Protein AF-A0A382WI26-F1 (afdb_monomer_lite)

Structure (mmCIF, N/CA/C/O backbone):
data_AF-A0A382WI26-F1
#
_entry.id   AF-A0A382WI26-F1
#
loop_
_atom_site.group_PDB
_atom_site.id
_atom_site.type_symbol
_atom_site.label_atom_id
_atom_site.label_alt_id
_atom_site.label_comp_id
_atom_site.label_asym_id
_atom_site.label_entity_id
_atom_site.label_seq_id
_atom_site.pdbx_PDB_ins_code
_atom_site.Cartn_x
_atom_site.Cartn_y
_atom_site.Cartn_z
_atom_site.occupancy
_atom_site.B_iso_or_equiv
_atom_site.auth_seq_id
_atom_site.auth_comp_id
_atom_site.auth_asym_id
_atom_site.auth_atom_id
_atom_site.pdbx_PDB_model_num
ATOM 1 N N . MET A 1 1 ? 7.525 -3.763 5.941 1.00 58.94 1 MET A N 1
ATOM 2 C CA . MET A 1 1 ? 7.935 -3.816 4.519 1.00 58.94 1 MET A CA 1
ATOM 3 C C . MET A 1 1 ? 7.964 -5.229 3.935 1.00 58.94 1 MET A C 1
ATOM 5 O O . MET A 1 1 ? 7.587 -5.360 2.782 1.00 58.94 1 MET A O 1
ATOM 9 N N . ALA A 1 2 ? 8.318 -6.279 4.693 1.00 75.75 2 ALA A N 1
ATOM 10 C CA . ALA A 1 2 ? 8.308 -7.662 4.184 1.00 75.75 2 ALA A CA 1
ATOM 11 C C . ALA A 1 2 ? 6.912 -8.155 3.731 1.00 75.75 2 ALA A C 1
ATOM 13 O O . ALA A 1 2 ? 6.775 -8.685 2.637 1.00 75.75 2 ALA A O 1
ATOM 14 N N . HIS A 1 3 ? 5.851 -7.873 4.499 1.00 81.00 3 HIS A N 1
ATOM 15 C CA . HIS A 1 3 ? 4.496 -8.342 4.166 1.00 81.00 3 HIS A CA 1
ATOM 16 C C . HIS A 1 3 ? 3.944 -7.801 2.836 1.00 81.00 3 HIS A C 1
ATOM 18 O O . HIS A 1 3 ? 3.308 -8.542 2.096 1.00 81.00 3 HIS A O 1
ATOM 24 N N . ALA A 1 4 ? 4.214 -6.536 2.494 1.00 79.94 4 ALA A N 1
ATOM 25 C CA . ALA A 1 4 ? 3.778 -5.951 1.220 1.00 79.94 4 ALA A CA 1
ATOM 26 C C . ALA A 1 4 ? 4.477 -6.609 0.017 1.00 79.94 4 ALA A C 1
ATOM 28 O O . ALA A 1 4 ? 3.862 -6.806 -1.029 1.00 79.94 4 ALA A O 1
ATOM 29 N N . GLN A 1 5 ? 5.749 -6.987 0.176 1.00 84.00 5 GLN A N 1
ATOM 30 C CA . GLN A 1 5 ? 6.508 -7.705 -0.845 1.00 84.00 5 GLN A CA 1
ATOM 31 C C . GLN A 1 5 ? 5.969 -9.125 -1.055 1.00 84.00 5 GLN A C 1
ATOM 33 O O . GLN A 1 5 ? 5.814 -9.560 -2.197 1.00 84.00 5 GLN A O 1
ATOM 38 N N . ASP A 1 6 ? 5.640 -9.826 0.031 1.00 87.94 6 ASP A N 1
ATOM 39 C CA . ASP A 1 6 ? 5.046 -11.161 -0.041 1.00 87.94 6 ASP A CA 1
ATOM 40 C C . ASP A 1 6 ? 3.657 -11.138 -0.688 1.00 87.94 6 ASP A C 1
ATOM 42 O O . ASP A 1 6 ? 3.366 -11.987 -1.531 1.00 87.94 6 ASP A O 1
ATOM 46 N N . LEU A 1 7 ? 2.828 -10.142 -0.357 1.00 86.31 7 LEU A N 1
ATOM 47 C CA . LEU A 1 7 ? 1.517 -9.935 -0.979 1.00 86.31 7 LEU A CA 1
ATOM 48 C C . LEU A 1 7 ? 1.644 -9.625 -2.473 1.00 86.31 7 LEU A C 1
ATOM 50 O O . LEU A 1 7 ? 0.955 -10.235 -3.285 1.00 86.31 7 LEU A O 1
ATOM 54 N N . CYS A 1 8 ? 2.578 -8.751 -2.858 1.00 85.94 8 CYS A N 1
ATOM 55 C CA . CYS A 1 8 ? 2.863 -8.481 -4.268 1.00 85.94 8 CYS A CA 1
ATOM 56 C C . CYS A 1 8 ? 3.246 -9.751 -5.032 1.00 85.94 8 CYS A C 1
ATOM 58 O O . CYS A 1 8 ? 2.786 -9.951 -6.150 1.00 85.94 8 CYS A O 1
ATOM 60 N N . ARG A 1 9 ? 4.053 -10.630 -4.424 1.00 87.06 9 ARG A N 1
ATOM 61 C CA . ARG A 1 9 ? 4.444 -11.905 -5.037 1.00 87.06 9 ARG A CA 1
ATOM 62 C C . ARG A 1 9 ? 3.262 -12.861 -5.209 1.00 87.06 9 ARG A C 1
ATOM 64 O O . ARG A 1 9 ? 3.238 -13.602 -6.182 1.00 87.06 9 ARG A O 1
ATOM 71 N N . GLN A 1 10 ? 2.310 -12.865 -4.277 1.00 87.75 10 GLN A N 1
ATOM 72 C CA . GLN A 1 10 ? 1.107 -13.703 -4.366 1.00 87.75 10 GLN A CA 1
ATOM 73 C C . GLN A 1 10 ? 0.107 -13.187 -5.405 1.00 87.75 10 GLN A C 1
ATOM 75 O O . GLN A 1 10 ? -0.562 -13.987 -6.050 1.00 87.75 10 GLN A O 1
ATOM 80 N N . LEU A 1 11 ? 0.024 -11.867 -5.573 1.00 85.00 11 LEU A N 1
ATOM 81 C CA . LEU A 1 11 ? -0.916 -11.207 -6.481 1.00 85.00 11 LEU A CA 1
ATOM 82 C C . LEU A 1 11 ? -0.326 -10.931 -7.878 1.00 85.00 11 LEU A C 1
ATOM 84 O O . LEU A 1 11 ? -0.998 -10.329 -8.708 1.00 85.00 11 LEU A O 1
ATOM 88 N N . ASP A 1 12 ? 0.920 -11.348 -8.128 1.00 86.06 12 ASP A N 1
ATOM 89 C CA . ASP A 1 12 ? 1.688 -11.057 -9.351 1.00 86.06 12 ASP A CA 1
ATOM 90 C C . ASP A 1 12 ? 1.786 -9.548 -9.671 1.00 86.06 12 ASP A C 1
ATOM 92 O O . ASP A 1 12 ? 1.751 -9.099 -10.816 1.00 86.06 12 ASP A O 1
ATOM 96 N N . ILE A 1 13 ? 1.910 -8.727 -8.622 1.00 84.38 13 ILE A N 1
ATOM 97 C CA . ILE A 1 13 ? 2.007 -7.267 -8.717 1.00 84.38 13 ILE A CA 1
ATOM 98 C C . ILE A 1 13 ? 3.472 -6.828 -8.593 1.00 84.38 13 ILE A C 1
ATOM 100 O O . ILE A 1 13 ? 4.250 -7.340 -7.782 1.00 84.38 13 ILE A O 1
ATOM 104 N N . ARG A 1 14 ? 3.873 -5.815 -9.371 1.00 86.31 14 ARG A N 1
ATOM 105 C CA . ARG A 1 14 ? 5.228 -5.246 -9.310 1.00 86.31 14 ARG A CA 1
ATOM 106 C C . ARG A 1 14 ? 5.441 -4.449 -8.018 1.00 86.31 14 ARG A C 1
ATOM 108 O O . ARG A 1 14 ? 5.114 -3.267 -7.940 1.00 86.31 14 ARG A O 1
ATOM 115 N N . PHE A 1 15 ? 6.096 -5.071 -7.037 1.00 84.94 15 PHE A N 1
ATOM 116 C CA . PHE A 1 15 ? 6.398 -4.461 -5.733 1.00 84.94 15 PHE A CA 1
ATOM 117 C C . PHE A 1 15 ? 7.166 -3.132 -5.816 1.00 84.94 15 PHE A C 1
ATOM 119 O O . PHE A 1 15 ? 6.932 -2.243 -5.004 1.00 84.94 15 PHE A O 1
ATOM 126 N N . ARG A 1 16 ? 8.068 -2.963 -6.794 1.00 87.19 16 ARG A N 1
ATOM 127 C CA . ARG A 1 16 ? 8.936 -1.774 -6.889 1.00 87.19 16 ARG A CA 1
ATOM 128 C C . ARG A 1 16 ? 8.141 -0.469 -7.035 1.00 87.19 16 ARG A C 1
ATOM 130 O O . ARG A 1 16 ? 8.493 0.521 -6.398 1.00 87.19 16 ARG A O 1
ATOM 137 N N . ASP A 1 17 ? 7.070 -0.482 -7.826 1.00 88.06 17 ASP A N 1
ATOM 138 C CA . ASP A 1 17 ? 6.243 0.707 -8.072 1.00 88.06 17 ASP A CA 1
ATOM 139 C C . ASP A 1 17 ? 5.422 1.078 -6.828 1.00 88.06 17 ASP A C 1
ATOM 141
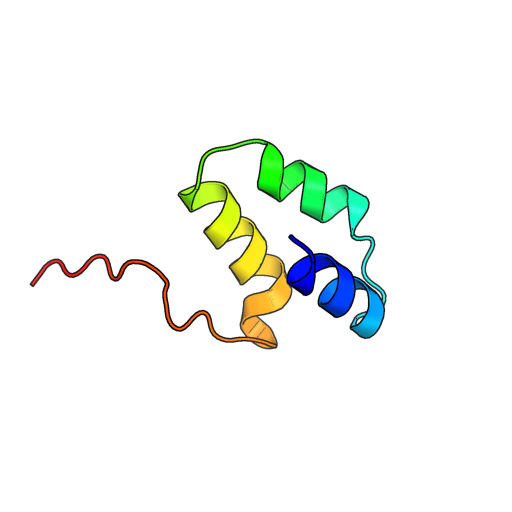 O O . ASP A 1 17 ? 5.241 2.256 -6.517 1.00 88.06 17 ASP A O 1
ATOM 145 N N . ILE A 1 18 ? 4.955 0.068 -6.089 1.00 87.81 18 ILE A N 1
ATOM 146 C CA . ILE A 1 18 ? 4.194 0.243 -4.846 1.00 87.81 18 ILE A CA 1
ATOM 147 C C . ILE A 1 18 ? 5.117 0.706 -3.722 1.00 87.81 18 ILE A C 1
ATOM 149 O O . ILE A 1 18 ? 4.784 1.646 -3.010 1.00 87.81 18 ILE A O 1
ATOM 153 N N . GLN A 1 19 ? 6.308 0.116 -3.599 1.00 88.75 19 GLN A N 1
ATOM 154 C CA . GLN A 1 19 ? 7.305 0.527 -2.615 1.00 88.75 19 G
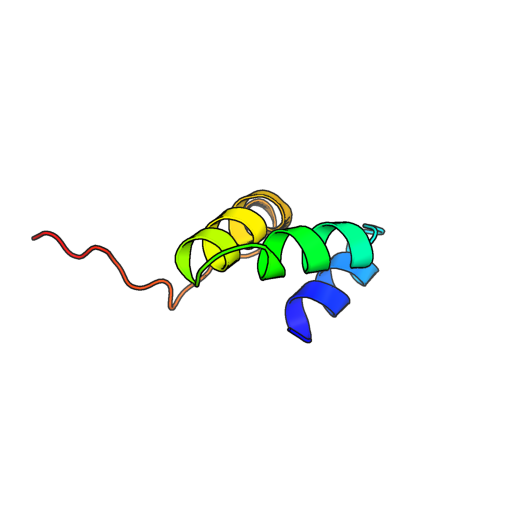LN A CA 1
ATOM 155 C C . GLN A 1 19 ? 7.675 2.003 -2.791 1.00 88.75 19 GLN A C 1
ATOM 157 O O . GLN A 1 19 ? 7.746 2.734 -1.807 1.00 88.75 19 GLN A O 1
ATOM 162 N N . HIS A 1 20 ? 7.883 2.455 -4.031 1.00 90.56 20 HIS A N 1
ATOM 163 C CA . HIS A 1 20 ? 8.200 3.856 -4.296 1.00 90.56 20 HIS A CA 1
ATOM 164 C C . HIS A 1 20 ? 7.063 4.795 -3.860 1.00 90.56 20 HIS A C 1
ATOM 166 O O . HIS A 1 20 ? 7.328 5.811 -3.227 1.00 90.56 20 HIS A O 1
ATOM 172 N N . GLN A 1 21 ? 5.806 4.430 -4.131 1.00 88.31 21 GLN A N 1
ATOM 173 C CA . GLN A 1 21 ? 4.631 5.194 -3.688 1.00 88.31 21 GLN A CA 1
ATOM 174 C C . GLN A 1 21 ? 4.461 5.184 -2.163 1.00 88.31 21 GLN A C 1
ATOM 176 O O . GLN A 1 21 ? 4.159 6.212 -1.567 1.00 88.31 21 GLN A O 1
ATOM 181 N N . MET A 1 22 ? 4.706 4.047 -1.506 1.00 86.31 22 MET A N 1
ATOM 182 C CA . MET A 1 22 ? 4.657 3.953 -0.044 1.00 86.31 22 MET A CA 1
ATOM 183 C C . MET A 1 22 ? 5.745 4.805 0.626 1.00 86.31 22 MET A C 1
ATOM 185 O O . MET A 1 22 ? 5.537 5.296 1.728 1.00 86.31 22 MET A O 1
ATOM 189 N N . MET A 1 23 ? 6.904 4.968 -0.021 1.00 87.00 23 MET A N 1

────────

→ Brief: The required output is the set of lines from the first line of the data through the line that contains "ATOM 1 N N .", transcribed exactly.

→ Response to this task:
Protein AF-A0A382WI26-F1 (afdb_monomer_lite)

Structure (mmCIF, N/CA/C/O backbone):
data_AF-A0A382WI26-F1
#
_entry.id   AF-A0A382WI26-F1
#
loop_
_atom_site.group_PDB
_atom_site.id
_atom_site.type_symbol
_atom_site.label_atom_id
_atom_site.label_alt_id
_atom_site.label_comp_id
_atom_site.label_asym_id
_atom_site.label_entity_id
_atom_site.label_seq_id
_atom_site.pdbx_PDB_ins_code
_atom_site.Cartn_x
_atom_site.Cartn_y
_atom_site.Cartn_z
_atom_site.occupancy
_atom_site.B_iso_or_equiv
_atom_site.auth_seq_id
_atom_site.auth_comp_id
_atom_site.auth_asym_id
_atom_site.auth_atom_id
_atom_site.pdbx_PDB_model_num
ATOM 1 N N . MET A 1 1 ? 7.525 -3.763 5.941 1.00 58.94 1 MET A N 1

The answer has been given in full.